Weaken some fingerprint protections like canvas, of course at cost of some privacy.
Or you can try forks that have less aggresive protection so breaks less like waterfox.
Have you tried a user agent switcher?
Too late. I switched to librewolf.
Firefox is been my second/third choose for years.
Same. I’ve been using Firefox as my primary or secondary browser since early 2000’s. No longer.
Some websites doesn’t work with librewolf like Onshape.com . Is there an easy solution for website like those?
Use Firefox.
User agent switchers?
I have a better kill switch: Waterfox and LibreWolf. Don’t have to worry about of that nonsense right out the gate.

👍
I jumped to LibreWolf this week. Really like it, it looks acat and feels the same. But I trust it more. Been a FF user for over 10 years.
I’m considering it. The only reason being to get away from a corporate stance that could shift at any time, even though I don’t think it’s quite there yet.
However on issue of Firefox going the way of all the other browsers, I swear that the last update or so of Firefox asked me if I wanted to enable AI, I said no, and it told me how to turn it on if I ever wanted it. Much like when I first used DuckDuckGo. So wasn’t that opt in? Did it change how it prompts a new user?
It’s worth a try. It’s only a few min to do. My extensions seem to be all from Mozilla and working fine.

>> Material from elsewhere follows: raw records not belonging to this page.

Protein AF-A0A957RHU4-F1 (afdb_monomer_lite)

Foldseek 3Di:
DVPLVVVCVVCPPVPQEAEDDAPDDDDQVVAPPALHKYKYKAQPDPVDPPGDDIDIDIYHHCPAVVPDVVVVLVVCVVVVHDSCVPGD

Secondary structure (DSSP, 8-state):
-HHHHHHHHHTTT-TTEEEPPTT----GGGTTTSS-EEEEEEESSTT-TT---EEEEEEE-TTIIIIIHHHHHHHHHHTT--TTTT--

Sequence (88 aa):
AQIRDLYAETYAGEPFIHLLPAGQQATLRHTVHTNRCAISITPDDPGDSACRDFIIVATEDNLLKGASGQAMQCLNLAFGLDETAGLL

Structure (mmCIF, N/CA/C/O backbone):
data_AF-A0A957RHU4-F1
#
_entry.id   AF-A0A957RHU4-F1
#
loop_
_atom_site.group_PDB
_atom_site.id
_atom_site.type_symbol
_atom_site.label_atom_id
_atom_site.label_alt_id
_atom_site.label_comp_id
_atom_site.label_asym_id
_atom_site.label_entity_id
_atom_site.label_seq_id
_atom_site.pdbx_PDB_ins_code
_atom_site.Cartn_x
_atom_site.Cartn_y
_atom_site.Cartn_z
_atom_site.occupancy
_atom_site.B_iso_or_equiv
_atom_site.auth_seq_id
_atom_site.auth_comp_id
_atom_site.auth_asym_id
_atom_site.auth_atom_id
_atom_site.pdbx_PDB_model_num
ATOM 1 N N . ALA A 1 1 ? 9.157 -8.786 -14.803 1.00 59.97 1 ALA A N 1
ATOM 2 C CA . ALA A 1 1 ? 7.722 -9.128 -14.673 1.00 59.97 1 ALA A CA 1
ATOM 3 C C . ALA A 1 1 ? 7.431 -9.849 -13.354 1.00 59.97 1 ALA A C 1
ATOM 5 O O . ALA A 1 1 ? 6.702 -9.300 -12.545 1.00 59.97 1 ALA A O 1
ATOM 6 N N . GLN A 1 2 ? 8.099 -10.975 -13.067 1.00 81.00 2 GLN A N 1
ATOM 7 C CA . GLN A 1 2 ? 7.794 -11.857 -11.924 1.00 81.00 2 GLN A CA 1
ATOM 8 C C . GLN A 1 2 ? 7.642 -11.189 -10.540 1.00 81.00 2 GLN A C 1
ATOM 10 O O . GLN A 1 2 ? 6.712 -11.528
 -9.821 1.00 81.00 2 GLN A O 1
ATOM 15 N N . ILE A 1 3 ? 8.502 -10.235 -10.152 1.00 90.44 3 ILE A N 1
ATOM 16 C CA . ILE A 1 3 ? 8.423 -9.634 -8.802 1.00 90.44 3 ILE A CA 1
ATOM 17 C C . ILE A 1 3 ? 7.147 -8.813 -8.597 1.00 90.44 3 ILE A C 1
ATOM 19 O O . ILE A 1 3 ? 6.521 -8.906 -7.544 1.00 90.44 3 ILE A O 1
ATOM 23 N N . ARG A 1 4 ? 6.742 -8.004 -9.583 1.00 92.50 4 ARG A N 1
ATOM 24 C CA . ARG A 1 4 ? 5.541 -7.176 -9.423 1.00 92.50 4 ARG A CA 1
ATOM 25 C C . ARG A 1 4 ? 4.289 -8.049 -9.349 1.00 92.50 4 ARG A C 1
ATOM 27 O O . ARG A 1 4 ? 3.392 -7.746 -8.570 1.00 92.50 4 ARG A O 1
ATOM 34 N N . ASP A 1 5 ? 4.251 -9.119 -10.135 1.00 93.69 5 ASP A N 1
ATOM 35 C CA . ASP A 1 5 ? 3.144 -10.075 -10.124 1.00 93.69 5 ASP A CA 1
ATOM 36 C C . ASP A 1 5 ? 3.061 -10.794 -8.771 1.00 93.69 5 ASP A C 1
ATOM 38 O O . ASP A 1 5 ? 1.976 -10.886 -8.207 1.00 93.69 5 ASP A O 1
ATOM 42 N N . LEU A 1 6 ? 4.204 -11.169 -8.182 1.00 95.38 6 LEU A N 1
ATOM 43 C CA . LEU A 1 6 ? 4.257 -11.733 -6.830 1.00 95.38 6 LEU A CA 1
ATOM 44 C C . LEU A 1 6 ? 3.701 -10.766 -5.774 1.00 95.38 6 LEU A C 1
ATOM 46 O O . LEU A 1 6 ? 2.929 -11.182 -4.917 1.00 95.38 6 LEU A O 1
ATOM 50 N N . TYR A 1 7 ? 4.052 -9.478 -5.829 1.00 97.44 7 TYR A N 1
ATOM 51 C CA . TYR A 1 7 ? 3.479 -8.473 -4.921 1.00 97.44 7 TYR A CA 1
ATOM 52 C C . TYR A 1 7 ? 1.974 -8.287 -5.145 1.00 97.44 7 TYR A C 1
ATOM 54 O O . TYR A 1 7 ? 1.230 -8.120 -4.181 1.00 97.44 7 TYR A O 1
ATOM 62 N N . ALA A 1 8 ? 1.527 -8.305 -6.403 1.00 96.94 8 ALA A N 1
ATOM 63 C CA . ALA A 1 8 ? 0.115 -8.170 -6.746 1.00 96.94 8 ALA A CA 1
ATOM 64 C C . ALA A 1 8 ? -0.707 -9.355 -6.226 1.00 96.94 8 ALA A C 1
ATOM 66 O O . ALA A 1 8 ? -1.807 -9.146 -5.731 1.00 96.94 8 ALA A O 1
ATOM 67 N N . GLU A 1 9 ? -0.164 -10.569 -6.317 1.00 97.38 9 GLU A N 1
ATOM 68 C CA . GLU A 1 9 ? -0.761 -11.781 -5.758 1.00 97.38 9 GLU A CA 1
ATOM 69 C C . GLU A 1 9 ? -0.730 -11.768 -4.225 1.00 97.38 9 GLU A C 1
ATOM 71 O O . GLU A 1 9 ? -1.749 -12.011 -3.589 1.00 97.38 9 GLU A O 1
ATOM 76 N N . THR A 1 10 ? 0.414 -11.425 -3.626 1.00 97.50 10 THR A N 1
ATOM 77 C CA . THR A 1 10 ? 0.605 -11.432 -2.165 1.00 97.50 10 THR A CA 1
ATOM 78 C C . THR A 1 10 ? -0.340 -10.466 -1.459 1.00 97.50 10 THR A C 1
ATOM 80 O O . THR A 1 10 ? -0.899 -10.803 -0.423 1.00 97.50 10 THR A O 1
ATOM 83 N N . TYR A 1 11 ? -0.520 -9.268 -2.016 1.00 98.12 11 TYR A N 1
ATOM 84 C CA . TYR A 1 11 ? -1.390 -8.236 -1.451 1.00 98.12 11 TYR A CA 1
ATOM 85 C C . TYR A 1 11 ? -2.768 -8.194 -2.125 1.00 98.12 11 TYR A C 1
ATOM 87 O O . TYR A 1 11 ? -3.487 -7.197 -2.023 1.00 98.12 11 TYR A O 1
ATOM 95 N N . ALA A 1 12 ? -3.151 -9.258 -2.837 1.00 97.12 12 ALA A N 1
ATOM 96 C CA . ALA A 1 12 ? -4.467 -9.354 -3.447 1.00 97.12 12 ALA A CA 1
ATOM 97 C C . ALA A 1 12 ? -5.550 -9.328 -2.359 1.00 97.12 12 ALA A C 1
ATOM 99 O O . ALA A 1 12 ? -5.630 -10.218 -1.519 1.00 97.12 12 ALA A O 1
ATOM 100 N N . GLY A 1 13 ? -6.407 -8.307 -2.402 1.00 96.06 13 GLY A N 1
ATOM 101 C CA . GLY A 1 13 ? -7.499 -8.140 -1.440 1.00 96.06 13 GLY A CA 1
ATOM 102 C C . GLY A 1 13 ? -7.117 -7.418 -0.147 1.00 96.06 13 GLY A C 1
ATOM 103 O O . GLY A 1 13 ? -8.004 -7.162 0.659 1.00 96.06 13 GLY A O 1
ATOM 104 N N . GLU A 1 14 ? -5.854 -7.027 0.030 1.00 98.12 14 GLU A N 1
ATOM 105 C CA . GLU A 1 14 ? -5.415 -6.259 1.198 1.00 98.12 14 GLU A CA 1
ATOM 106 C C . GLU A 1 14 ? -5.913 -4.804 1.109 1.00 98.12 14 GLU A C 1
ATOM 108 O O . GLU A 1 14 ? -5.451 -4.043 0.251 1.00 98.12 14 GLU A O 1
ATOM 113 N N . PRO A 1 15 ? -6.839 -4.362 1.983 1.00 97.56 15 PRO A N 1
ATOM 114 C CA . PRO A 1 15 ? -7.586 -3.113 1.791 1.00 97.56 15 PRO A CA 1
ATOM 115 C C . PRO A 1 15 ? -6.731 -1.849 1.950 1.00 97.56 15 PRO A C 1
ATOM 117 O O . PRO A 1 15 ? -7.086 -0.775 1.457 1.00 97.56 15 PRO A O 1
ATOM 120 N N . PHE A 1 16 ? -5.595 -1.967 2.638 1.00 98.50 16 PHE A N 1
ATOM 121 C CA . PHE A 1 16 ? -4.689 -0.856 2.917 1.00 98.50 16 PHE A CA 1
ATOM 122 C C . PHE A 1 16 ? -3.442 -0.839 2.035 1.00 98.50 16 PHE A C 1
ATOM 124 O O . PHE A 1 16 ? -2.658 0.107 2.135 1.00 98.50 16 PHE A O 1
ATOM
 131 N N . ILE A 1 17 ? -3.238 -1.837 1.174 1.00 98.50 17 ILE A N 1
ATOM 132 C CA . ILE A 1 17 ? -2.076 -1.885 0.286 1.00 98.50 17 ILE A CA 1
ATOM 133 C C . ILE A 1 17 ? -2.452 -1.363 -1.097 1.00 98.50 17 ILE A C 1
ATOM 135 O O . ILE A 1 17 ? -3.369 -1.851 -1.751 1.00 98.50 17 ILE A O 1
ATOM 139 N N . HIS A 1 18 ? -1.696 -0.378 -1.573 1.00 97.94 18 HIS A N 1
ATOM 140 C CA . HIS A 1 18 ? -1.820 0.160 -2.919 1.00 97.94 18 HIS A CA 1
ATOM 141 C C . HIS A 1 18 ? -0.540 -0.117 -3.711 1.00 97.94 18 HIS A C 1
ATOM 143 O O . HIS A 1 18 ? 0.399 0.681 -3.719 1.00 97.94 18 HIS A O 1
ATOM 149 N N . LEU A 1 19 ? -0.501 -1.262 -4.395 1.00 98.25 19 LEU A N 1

The only real difference is it has a bit of a classic FF apathetic and seems to highlight who’s abusing privacy. I can click that off but I like it.
I also use DDG but that’s gone downhill on its results in the last few years.
Zen has also committed to not include AI features
Some websites doesn’t work with librewolf like Onshape.com . Is there an easy solution for website like those?
But that’s just saying that instead of using Firefox and not turning on the feature, you’ll use a less maintained version of Firefox where they didn’t enable the feature. I don’t feel like those projects have much value add in the privacy spectrum compared to Firefox, particularly when one of them was owned by an advertising company, and neither of them actually has the resources to maintain or operate a browser in isolation, which is a major concern regarding security and privacy both.
While I can’t speak for LibreWolf, I can tell you that Waterfox is based on the latest ESR builds and is extremely well maintained to the point of evolving into its own thing entirely. It’s one of the oldest forks I’ve known. The fact it’s been around this long should speak volumes. That being said, most modern forks that I’ve tried tend to base themselves on ESR as well and evolved in a similar way.